Monday, September 12, 2005

Cheap pair of wheels?

PT Astra (ASII IJ) Price as at 12 Sept 2005: Rp11,150 (SGD 1.84)

Astra was listed in 1990. It is an Indonesian conglomerate focused on the automotive sector, where it has dominant market share in the domestic car and motorcycle segments. About 56% of its 2004 earnings was contributed by the motor vehicles segment. Other significant earnings contributor is financial services (17%) and agricultural business (palm oil) (11%). With its diverse business, Astra is clearly not easy to value or understand. Over 50% of Astra is held by Singapore listed Jardines C&C. Since acquiring a 39% stake in 2000, Jardines has quietly chalked up its stake. Toyota holds a token 4.8% stake.

Astra's financials are healthy. Over the last 4 years, its ROE is at least 38%. Although financial leverage is fairly high (at 2.4x), the company has gradually reduced its debt over the years.
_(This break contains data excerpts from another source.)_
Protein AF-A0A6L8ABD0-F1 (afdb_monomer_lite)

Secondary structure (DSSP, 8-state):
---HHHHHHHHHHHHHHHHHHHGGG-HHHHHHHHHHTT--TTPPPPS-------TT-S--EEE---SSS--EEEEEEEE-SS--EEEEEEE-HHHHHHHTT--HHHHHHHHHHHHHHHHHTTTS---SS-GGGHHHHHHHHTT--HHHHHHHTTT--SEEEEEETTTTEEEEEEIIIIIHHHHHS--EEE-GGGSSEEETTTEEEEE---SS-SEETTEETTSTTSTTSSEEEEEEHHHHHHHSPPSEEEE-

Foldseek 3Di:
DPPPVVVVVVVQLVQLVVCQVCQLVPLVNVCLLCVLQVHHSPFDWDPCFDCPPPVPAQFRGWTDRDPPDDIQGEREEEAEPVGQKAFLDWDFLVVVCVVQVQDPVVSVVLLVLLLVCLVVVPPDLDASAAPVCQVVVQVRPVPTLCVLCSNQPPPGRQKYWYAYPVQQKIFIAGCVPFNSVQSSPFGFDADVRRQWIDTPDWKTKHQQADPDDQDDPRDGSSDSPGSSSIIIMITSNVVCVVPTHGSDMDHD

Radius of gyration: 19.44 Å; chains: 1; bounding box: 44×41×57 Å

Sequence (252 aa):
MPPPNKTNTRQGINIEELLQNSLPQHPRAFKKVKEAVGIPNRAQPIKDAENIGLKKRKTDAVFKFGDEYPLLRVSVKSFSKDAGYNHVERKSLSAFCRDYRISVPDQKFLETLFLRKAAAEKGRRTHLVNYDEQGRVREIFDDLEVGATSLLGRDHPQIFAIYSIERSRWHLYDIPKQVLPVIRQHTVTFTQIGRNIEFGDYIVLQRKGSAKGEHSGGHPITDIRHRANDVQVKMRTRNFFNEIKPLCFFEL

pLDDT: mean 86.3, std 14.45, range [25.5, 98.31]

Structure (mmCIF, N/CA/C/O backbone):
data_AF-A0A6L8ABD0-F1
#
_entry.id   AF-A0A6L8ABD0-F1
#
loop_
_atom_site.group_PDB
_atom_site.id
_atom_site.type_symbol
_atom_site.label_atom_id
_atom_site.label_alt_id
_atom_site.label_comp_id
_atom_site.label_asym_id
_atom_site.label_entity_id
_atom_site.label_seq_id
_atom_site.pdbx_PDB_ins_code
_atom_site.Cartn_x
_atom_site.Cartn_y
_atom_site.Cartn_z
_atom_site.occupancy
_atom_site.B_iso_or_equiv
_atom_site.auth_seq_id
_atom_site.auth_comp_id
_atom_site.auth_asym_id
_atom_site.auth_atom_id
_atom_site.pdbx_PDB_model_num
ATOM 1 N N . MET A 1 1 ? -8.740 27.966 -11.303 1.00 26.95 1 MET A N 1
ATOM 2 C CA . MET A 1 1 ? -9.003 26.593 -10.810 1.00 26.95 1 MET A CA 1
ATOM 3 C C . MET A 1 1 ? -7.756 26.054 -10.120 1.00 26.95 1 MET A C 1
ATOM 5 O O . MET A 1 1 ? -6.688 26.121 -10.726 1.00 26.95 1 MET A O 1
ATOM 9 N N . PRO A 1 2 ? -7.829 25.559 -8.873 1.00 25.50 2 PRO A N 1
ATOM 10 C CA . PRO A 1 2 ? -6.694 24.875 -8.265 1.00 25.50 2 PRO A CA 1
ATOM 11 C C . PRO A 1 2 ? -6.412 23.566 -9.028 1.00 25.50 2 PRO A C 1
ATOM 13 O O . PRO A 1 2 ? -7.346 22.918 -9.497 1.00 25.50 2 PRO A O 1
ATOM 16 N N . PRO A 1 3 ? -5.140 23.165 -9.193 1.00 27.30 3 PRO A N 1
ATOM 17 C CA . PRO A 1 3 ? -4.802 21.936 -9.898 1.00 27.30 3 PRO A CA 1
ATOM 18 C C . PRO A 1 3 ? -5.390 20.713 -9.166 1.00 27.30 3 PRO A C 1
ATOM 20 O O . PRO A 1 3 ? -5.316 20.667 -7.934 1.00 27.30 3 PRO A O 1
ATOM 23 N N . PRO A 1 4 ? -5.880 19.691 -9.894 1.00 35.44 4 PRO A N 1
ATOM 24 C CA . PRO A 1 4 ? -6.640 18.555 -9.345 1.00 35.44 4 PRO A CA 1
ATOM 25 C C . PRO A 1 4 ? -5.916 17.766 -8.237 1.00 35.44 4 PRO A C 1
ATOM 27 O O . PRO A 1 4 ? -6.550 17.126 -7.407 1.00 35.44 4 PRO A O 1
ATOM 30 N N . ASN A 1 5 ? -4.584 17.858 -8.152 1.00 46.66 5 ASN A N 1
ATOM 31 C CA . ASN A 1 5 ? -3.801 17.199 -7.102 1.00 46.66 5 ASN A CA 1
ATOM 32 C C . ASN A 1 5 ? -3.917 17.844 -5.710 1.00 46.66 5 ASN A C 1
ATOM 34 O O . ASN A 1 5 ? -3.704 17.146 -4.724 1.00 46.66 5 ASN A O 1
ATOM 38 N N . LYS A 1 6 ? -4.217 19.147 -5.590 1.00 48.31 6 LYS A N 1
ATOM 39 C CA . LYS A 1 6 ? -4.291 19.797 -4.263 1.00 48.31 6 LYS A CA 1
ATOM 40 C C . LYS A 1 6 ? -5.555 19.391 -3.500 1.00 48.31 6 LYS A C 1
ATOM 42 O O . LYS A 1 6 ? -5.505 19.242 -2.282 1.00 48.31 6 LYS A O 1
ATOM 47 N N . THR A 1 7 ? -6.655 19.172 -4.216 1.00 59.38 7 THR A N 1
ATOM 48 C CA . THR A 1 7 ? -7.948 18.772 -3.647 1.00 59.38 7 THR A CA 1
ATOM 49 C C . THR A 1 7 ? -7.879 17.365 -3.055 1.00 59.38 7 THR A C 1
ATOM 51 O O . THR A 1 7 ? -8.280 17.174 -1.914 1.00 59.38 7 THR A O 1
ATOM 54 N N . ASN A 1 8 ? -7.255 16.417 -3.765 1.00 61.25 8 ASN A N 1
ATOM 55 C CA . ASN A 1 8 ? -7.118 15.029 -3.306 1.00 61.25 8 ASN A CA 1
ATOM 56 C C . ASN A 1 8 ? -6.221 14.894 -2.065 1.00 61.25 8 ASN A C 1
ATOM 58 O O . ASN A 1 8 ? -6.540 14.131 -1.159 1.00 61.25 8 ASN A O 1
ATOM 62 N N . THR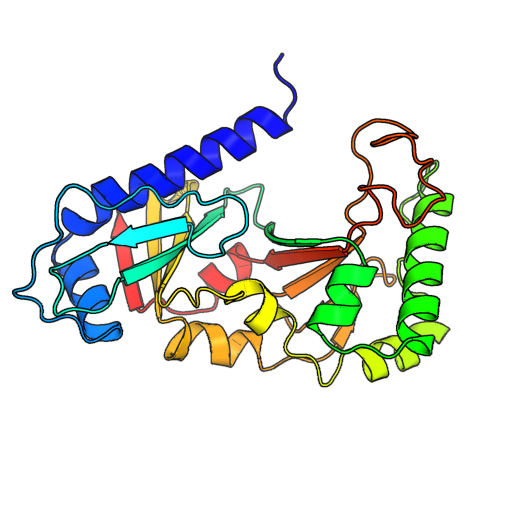 A 1 9 ? -5.114 15.646 -1.988 1.00 61.56 9 THR A N 1
ATOM 63 C CA . THR A 1 9 ? -4.245 15.629 -0.797 1.00 61.56 9 THR A CA 1
ATOM 64 C C . THR A 1 9 ? -4.944 16.233 0.420 1.00 61.56 9 THR A C 1
ATOM 66 O O . THR A 1 9 ? -4.867 15.664 1.503 1.00 61.56 9 THR A O 1
ATOM 69 N N . ARG A 1 10 ? -5.655 17.359 0.247 1.00 67.75 10 ARG A N 1
ATOM 70 C CA . ARG A 1 10 ? -6.428 17.982 1.334 1.00 67.75 10 ARG A CA 1
ATOM 71 C C . ARG A 1 10 ? -7.564 17.073 1.802 1.00 67.75 10 ARG A C 1
ATOM 73 O O . ARG A 1 10 ? -7.795 16.955 2.994 1.00 67.75 10 ARG A O 1
ATOM 80 N N . GLN A 1 11 ? -8.227 16.397 0.868 1.00 74.62 11 GLN A N 1
ATOM 81 C CA . GLN A 1 11 ? -9.246 15.407 1.188 1.00 74.62 11 GLN A CA 1
ATOM 82 C C . GLN A 1 11 ? -8.670 14.240 1.999 1.00 74.62 11 GLN A C 1
ATOM 84 O O . GLN A 1 11 ? -9.308 13.822 2.952 1.00 74.62 11 GLN A O 1
ATOM 89 N N . GLY A 1 12 ? -7.469 13.749 1.671 1.00 72.38 12 GLY A N 1
ATOM 90 C CA . GLY A 1 12 ? -6.788 12.715 2.461 1.00 72.38 12 GLY A CA 1
ATOM 91 C C . GLY A 1 12 ? -6.595 13.117 3.926 1.00 72.38 12 GLY A C 1
ATOM 92 O O . GLY A 1 12 ? -7.066 12.407 4.806 1.00 72.38 12 GLY A O 1
ATOM 93 N N . ILE A 1 13 ? -6.016 14.299 4.166 1.00 75.31 13 ILE A N 1
ATOM 94 C CA . ILE A 1 13 ? -5.792 14.837 5.522 1.00 75.31 13 ILE A CA 1
ATOM 95 C C . ILE A 1 13 ? -7.116 14.970 6.286 1.00 75.31 13 ILE A C 1
ATOM 97 O O . ILE A 1 13 ? -7.232 14.512 7.418 1.00 75.31 13 ILE A O 1
ATOM 101 N N . ASN A 1 14 ? -8.151 15.517 5.643 1.00 84.31 14 ASN A N 1
ATOM 102 C CA . ASN A 1 14 ? -9.463 15.656 6.274 1.00 84.31 14 ASN A CA 1
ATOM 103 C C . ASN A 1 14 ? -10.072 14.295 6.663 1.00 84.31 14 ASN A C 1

Net profit margin has consistently been at least 10%. Its ROC is a healthy 25% over the last 3 years.

Risks remain. Astra is entering unchartered waters by undertaking a venture into infrastructure projects (power plant and toll road). These projects necessarily requires high capital expenditures and will erode the amount of available cash for dividend payments of an otherwise generous dividend paying company (dividend yield of about 5%). On the flipside, should these ventures pan out, they offer the promise of strong cash flow generation potential.
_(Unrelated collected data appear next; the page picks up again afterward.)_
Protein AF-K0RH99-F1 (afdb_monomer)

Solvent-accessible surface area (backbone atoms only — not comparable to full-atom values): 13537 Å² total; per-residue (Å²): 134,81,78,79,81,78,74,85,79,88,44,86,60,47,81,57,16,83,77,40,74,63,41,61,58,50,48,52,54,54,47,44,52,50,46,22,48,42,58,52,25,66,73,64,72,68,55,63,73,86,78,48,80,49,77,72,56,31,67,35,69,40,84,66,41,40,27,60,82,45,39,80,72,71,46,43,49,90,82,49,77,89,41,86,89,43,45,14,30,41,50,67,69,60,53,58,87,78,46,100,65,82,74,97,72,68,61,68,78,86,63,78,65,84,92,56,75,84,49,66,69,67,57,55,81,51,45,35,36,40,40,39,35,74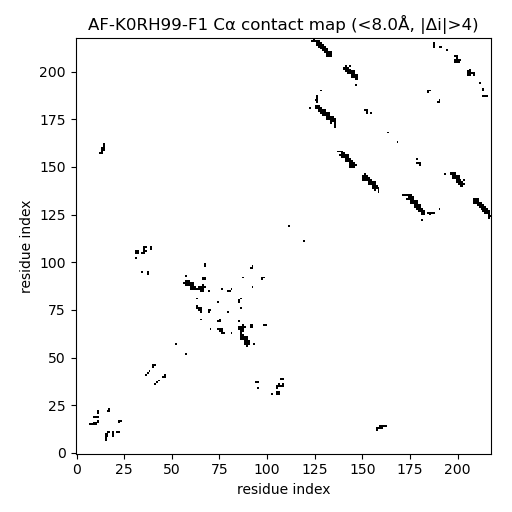,46,65,81,62,70,56,41,44,38,36,38,24,50,78,90,45,80,62,48,74,52,74,45,84,43,53,92,88,69,65,55,80,83,65,68,76,64,84,66,88,41,63,51,72,44,80,37,69,76,91,38,91,43,71,67,53,46,59,68,41,54,88,49,51,46,38,21,48,75,83,42,79,52,88,76,77,49,75,47,82,44,81,62,127

pLDDT: mean 74.34, std 17.01, range [31.33, 94.06]

Foldseek 3Di:
DDDPPDDQPLDCAADNVVVNPVSVVVVVVVVLQLQLVCVQDVVVVNDDPVVDDDPVQQQAFDPLAFQQVVVVVVDGSVNDDDDPNTTDGNNSVRHPVNHPDDDPDHDDRPDPDDPPPPVVVVQLQWWKKKFKAFCQVQDFFKKWKDQQNDTQDIDTRGDHDPPDDPVRVPDRDRDIDIDTGTDPDRDLVRVVVSVVRMFMDTNNHTDDRPDIDGDGRD

Structure (mmCIF, N/CA/C/O backbone):
data_AF-K0RH99-F1
#
_entry.id   AF-K0RH99-F1
#
loop_
_atom_site.group_PDB
_atom_site.id
_atom_site.type_symbol
_atom_site.label_atom_id
_atom_site.label_alt_id
_atom_site.label_comp_id
_atom_site.label_asym_id
_atom_site.label_entity_id
_atom_site.label_seq_id
_atom_site.pdbx_PDB_ins_code
_atom_site.Cartn_x
_atom_site.Cartn_y
_atom_site.Cartn_z
_atom_site.occupancy
_atom_site.B_iso_or_equiv
_atom_site.auth_seq_id
_atom_site.auth_comp_id
_atom_site.auth_asym_id
_atom_site.auth_atom_id
_atom_site.pdbx_PDB_model_num
ATOM 1 N N . MET A 1 1 ? 35.701 -5.884 8.040 1.00 39.34 1 MET A N 1
ATOM 2 C CA . MET A 1 1 ? 34.510 -6.141 8.879 1.00 39.34 1 MET A CA 1
ATOM 3 C C . MET A 1 1 ? 33.512 -6.865 7.986 1.00 39.34 1 MET A C 1
ATOM 5 O O . MET A 1 1 ? 33.064 -6.267 7.020 1.00 39.34 1 MET A O 1
ATOM 9 N N . PHE A 1 2 ? 33.293 -8.168 8.173 1.00 43.91 2 PHE A N 1
ATOM 10 C CA . PHE A 1 2 ? 32.370 -8.924 7.317 1.00 43.91 2 PHE A CA 1
ATOM 11 C C . PHE A 1 2 ? 30.934 -8.590 7.723 1.00 43.91 2 PHE A C 1
ATOM 13 O O . PHE A 1 2 ? 30.606 -8.682 8.906 1.00 43.91 2 PHE A O 1
ATOM 20 N N . ALA A 1 3 ? 30.101 -8.181 6.765 1.00 47.53 3 ALA A N 1
ATOM 21 C CA . ALA A 1 3 ? 28.676 -8.010 7.010 1.00 47.53 3 ALA A CA 1
ATOM 22 C C . ALA A 1 3 ? 28.097 -9.348 7.512 1.00 47.53 3 ALA A C 1
ATOM 24 O O . ALA A 1 3 ? 28.417 -10.396 6.935 1.00 47.53 3 ALA A O 1
ATOM 25 N N . PRO A 1 4 ? 27.296 -9.354 8.591 1.00 51.84 4 PRO A N 1
ATOM 26 C CA . PRO A 1 4 ? 26.667 -10.578 9.062 1.00 51.84 4 PRO A CA 1
ATOM 27 C C . PRO A 1 4 ? 25.815 -11.165 7.932 1.00 51.84 4 PRO A C 1
ATOM 29 O O . PRO A 1 4 ? 25.008 -10.464 7.322 1.00 51.84 4 PRO A O 1
ATOM 32 N N . LYS A 1 5 ? 26.013 -12.454 7.632 1.00 54.53 5 LYS A N 1
ATOM 33 C CA . LYS A 1 5 ? 25.172 -13.179 6.675 1.00 54.53 5 LYS A CA 1
ATOM 34 C C . LYS A 1 5 ? 23.741 -13.162 7.209 1.00 54.53 5 LYS A C 1
ATOM 36 O O . LYS A 1 5 ? 23.469 -13.796 8.226 1.00 54.53 5 LYS A O 1
ATOM 41 N N . LEU A 1 6 ? 22.843 -12.441 6.541 1.00 59.22 6 LEU A N 1
ATOM 42 C CA . LEU A 1 6 ? 21.412 -12.534 6.810 1.00 59.22 6 LEU A CA 1
ATOM 43 C C . LEU A 1 6 ? 20.958 -13.946 6.402 1.00 59.22 6 LEU A C 1
ATOM 45 O O . LEU A 1 6 ? 21.063 -14.275 5.217 1.00 59.22 6 LEU A O 1
ATOM 49 N N . PRO A 1 7 ? 20.511 -14.806 7.337 1.00 62.03 7 PRO A N 1
ATOM 50 C CA . PRO A 1 7 ? 20.046 -16.143 6.989 1.00 62.03 7 PRO A CA 1
ATOM 51 C C . PRO A 1 7 ? 18.846 -16.025 6.048 1.00 62.03 7 PRO A C 1
ATOM 53 O O . PRO A 1 7 ? 17.972 -15.188 6.267 1.00 62.03 7 PRO A O 1
ATOM 56 N N . PHE A 1 8 ? 18.817 -16.823 4.978 1.00 64.56 8 PHE A N 1
ATOM 57 C CA . PHE A 1 8 ? 17.646 -16.894 4.111 1.00 64.56 8 PHE A CA 1
ATOM 58 C C . PHE A 1 8 ? 16.497 -17.519 4.894 1.00 64.56 8 PHE A C 1
ATOM 60 O O . PHE A 1 8 ? 16.584 -18.670 5.316 1.00 64.56 8 PHE A O 1
ATOM 67 N N . THR A 1 9 ? 15.448 -16.739 5.130 1.00 66.00 9 THR A N 1
ATOM 68 C CA . THR A 1 9 ? 14.299 -17.189 5.926 1.00 66.00 9 THR A CA 1
ATOM 69 C C . THR A 1 9 ? 13.234 -17.876 5.077 1.00 66.00 9 THR A C 1
ATOM 71 O O . THR A 1 9 ? 12.339 -18.499 5.637 1.00 66.00 9 THR A O 1
ATOM 74 N N . GLY A 1 10 ? 13.311 -17.769 3.742 1.00 61.56 10 GLY A N 1
ATOM 75 C CA . GLY A 1 10 ? 12.276 -18.280 2.839 1.00 61.56 10 GLY A CA 1
ATOM 76 C C . GLY A 1 10 ? 10.916 -17.616 3.048 1.00 61.56 10 GLY A C 1
ATOM 77 O O . GLY A 1 10 ? 9.892 -18.208 2.727 1.00 61.56 10 GLY A O 1
ATOM 78 N N . THR A 1 11 ? 10.890 -16.421 3.643 1.00 67.25 11 THR A N 1
ATOM 79 C CA . THR A 1 11 ? 9.651 -15.690 3.898 1.00 67.25 11 THR A CA 1
ATOM 80 C C . THR A 1 11 ? 9.491 -14.544 2.910 1.00 67.25 11 THR A C 1
ATOM 82 O O . THR A 1 11 ? 10.439 -13.828 2.592 1.00 67.25 11 THR A O 1
ATOM 85 N N . MET A 1 12 ? 8.246 -14.314 2.498 1.00 68.56 12 MET A N 1
ATOM 86 C CA . MET A 1 12 ? 7.795 -13.156 1.717 1.00 68.56 12 MET A CA 1
ATOM 87 C C . MET A 1 12 ? 7.819 -11.834 2.511 1.00 68.56 12 MET A C 1
ATOM 89 O O . MET A 1 12 ? 7.106 -10.884 2.195 1.00 68.56 12 MET A O 1
ATOM 93 N N . ALA A 1 13 ? 8.626 -11.762 3.568 1.00 64.50 13 ALA A N 1
ATOM 94 C CA . ALA A 1 13 ? 8.779 -10.591 4.409 1.00 64.50 13 ALA A CA 1
ATOM 95 C C . ALA A 1 13 ? 10.156 -9.954 4.163 1.00 64.50 13 ALA A C 1
ATOM 97 O O . ALA A 1 13 ? 11.184 -10.628 4.186 1.00 64.50 13 ALA A O 1
ATOM 98 N N . GLN A 1 14 ? 10.182 -8.626 4.005 1.00 69.88 14 GLN A N 1
ATOM 99 C CA . GLN A 1 14 ? 11.406 -7.808 3.987 1.00 69.88 14 GLN A CA 1
ATOM 100 C C . GLN A 1 14 ? 12.323 -8.059 2.763 1.00 69.88 14 GLN A C 1
ATOM 102 O O . GLN A 1 14 ? 11.852 -8.386 1.675 1.00 69.88 14 GLN A O 1
ATOM 107 N N . ASN A 1 15 ? 13.640 -7.857 2.924 1.00 66.56 15 ASN A N 1
ATOM 108 C CA . ASN A 1 15 ? 14.641 -7.776 1.846 1.00 66.56 15 ASN A CA 1
ATOM 109 C C . ASN A 1 15 ? 14.842 -9.059 1.029 1.00 66.56 15 ASN A C 1
ATOM 111 O O . ASN A 1 15 ? 15.450 -9.009 -0.034 1.00 66.56 15 ASN A O 1
ATOM 115 N N . GLN A 1 16 ? 14.413 -10.212 1.544 1.00 74.06 16 GLN A N 1
ATOM 116 C CA . GLN A 1 16 ? 14.597 -11.498 0.866 1.00 74.06 16 GLN A CA 1
ATOM 117 C C . GLN A 1 16 ? 13.384 -11.909 0.033 1.00 74.06 16 GLN A C 1
ATOM 119 O O . GLN A 1 16 ? 13.467 -12.893 -0.698 1.00 74.06 16 GLN A O 1
ATOM 124 N N . SER A 1 17 ? 12.288 -11.151 0.121 1.00 81.00 17 SER A N 1
ATOM 125 C CA . SER A 1 17 ? 11.035 -11.462 -0.567 1.00 81.00 17 SER A CA 1
ATOM 126 C C . SER A 1 17 ? 11.225 -11.614 -2.079 1.00 81.00 17 SER A C 1
ATOM 128 O O . SER A 1 17 ? 10.717 -12.568 -2.647 1.00 81.00 17 SER A O 1
ATOM 130 N N . ILE A 1 18 ? 12.064 -10.782 -2.707 1.00 83.69 18 ILE A N 1
ATOM 131 C CA . ILE A 1 18 ? 12.362 -10.830 -4.152 1.00 83.69 18 ILE A CA 1
ATOM 132 C C . ILE A 1 18 ? 12.922 -12.173 -4.657 1.00 83.69 18 ILE A C 1
ATOM 134 O O . ILE A 1 18 ? 12.859 -12.447 -5.856 1.00 83.69 18 ILE A O 1
ATOM 138 N N . PHE A 1 19 ? 13.499 -12.997 -3.772 1.00 84.44 19 PHE A N 1
ATOM 139 C CA . PHE A 1 19 ? 14.073 -14.297 -4.133 1.00 84.44 19 PHE A CA 1
ATOM 140 C C . PHE A 1 19 ? 13.041 -15.431 -4.131 1.00 84.44 19 PHE A C 1
ATOM 142 O O . PHE A 1 19 ? 13.329 -16.506 -4.654 1.00 84.44 19 PHE A O 1
ATOM 149 N N . ASP A 1 20 ? 11.857 -15.215 -3.555 1.00 86.75 20 ASP A N 1
ATOM 150 C CA . ASP A 1 20 ? 10.742 -16.155 -3.643 1.00 86.75 20 ASP A CA 1
ATOM 151 C C . ASP A 1 20 ? 9.966 -15.895 -4.950 1.00 86.75 20 ASP A C 1
ATOM 153 O O . ASP A 1 20 ? 9.478 -14.783 -5.150 1.00 86.75 20 ASP A O 1
ATOM 157 N N . PRO A 1 21 ? 9.804 -16.877 -5.857 1.00 90.00 21 PRO A N 1
ATOM 158 C CA . PRO A 1 21 ? 9.032 -16.698 -7.088 1.00 90.00 21 PRO A CA 1
ATOM 159 C C . PRO A 1 21 ? 7.598 -16.189 -6.873 1.00 90.00 21 PRO A C 1
ATOM 161 O O . PRO A 1 21 ? 7.055 -15.498 -7.740 1.00 90.00 21 PRO A O 1
ATOM 164 N N . ILE A 1 22 ? 6.985 -16.483 -5.720 1.00 90.06 22 ILE A N 1
ATOM 165 C CA . ILE A 1 22 ? 5.647 -15.988 -5.366 1.00 90.06 22 ILE A CA 1
ATOM 166 C C . ILE A 1 22 ? 5.625 -14.457 -5.282 1.00 90.06 22 ILE A C 1
ATOM 168 O O . ILE A 1 22 ? 4.584 -13.859 -5.551 1.00 90.06 22 ILE A O 1
ATOM 172 N N . PHE A 1 23 ? 6.753 -13.803 -4.993 1.00 88.06 23 PHE A N 1
ATOM 173 C CA . PHE A 1 23 ? 6.874 -12.346 -5.010 1.00 88.06 23 PHE A CA 1
ATOM 174 C C . PHE A 1 23 ? 6.450 -11.735 -6.333 1.00 88.06 23 PHE A C 1
ATOM 176 O O . PHE A 1 23 ? 5.638 -10.812 -6.354 1.00 88.06 23 PHE A O 1
ATOM 183 N N . TRP A 1 24 ? 6.939 -12.287 -7.437 1.00 90.69 24 TRP A N 1
ATOM 184 C CA . TRP A 1 24 ? 6.663 -11.759 -8.768 1.00 90.69 24 TRP A CA 1
ATOM 185 C C . TRP A 1 24 ? 5.196 -11.960 -9.158 1.00 90.69 24 TRP A C 1
ATOM 187 O O . TRP A 1 24 ? 4.574 -11.050 -9.703 1.00 90.69 24 TRP A O 1
ATOM 197 N N . LEU A 1 25 ? 4.597 -13.098 -8.789 1.00 92.75 25 LEU A N 1
ATOM 198 C CA . LEU A 1 25 ? 3.163 -13.343 -8.991 1.00 92.75 25 LEU A CA 1
ATOM 199 C C . LEU A 1 25 ? 2.290 -12.437 -8.107 1.00 92.75 25 LEU A C 1
ATOM 201 O O . LEU A 1 25 ? 1.277 -11.906 -8.561 1.00 92.75 25 LEU A O 1
ATOM 205 N N . HIS A 1 26 ? 2.689 -12.228 -6.850 1.00 90.44 26 HIS A N 1
ATOM 206 C CA . HIS A 1 26 ? 2.014 -11.318 -5.930 1.00 90.44 26 HIS A CA 1
ATOM 207 C C . HIS A 1 26 ? 2.031 -9.880 -6.461 1.00 90.44 26 HIS A C 1
ATOM 209 O O . HIS A 1 26 ? 0.975 -9.251 -6.543 1.00 90.44 26 HIS A O 1
ATOM 215 N N . HIS A 1 27 ? 3.202 -9.382 -6.866 1.00 91.50 27 HIS A N 1
ATOM 216 C CA . HIS A 1 27 ? 3.354 -8.032 -7.404 1.00 91.50 27 HIS A CA 1
ATOM 217 C C . HIS A 1 27 ? 2.650 -7.854 -8.748 1.00 91.50 27 HIS A C 1
ATOM 219 O O . HIS A 1 27 ? 2.042 -6.808 -8.947 1.00 91.50 27 HIS A O 1
ATOM 225 N N . SER A 1 28 ? 2.597 -8.886 -9.596 1.00 93.94 28 SER A N 1
ATOM 226 C CA . SER A 1 28 ? 1.761 -8.862 -10.802 1.00 93.94 28 SER A CA 1
ATOM 227 C C . SER A 1 28 ? 0.277 -8.643 -10.467 1.00 93.94 28 SER A C 1
ATOM 229 O O . SER A 1 28 ? -0.398 -7.861 -11.128 1.00 93.94 28 SER A O 1
ATOM 231 N N . ASN A 1 29 ? -0.248 -9.248 -9.395 1.00 92.06 29 ASN A N 1
ATOM 232 C CA . ASN A 1 29 ? -1.629 -9.000 -8.963 1.00 92.06 29 ASN A CA 1
ATOM 233 C C . ASN A 1 29 ? -1.827 -7.630 -8.279 1.00 92.06 29 ASN A C 1
ATOM 235 O O . ASN A 1 29 ? -2.909 -7.050 -8.374 1.00 92.06 29 ASN A O 1
ATOM 239 N N . VAL A 1 30 ? -0.822 -7.108 -7.571 1.00 90.19 30 VAL A N 1
ATOM 240 C CA . VAL A 1 30 ? -0.862 -5.742 -7.010 1.00 90.19 30 VAL A CA 1
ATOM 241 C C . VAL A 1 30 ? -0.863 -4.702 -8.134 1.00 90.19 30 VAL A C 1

The Indonesian government has indicated that they would gradually wean the population off fuel subsidies which have kept petrol prices artifically low. This development may translate to less demand for motor vehicles. With rising interest rates, consumers are also less likely to undertake financing to purchase motor vehicles. In fact, Astra's management has reportedly guided that sales are expected to be flat in 2006.

In addition, automobile industries are known to be cyclical, frequently correlated to the health of the general economy. In 1998 during the financial crisis, Astra's sales plunged about 70%. Hence, its sales are likely to suffer if Indonesia slides into a crisis as a result of surging oil prices.

Since 2001, Astra started generating healthy free cash flow. Using a variant of a discounted cash flow model (using assumptions of 5% CF growth in next 10 years, 0% growth subsequently and a hefty 10% discount rate), Astra is estimated to be trading at about 25% discount of my intrinsic valuation estimates. This translates to a target price of Rp14,970.00.

Does the perceived discount of 25% provide sufficient margin of safety to purchase a difficult of understand conglormate with the risks highlighted above? Only time will tell.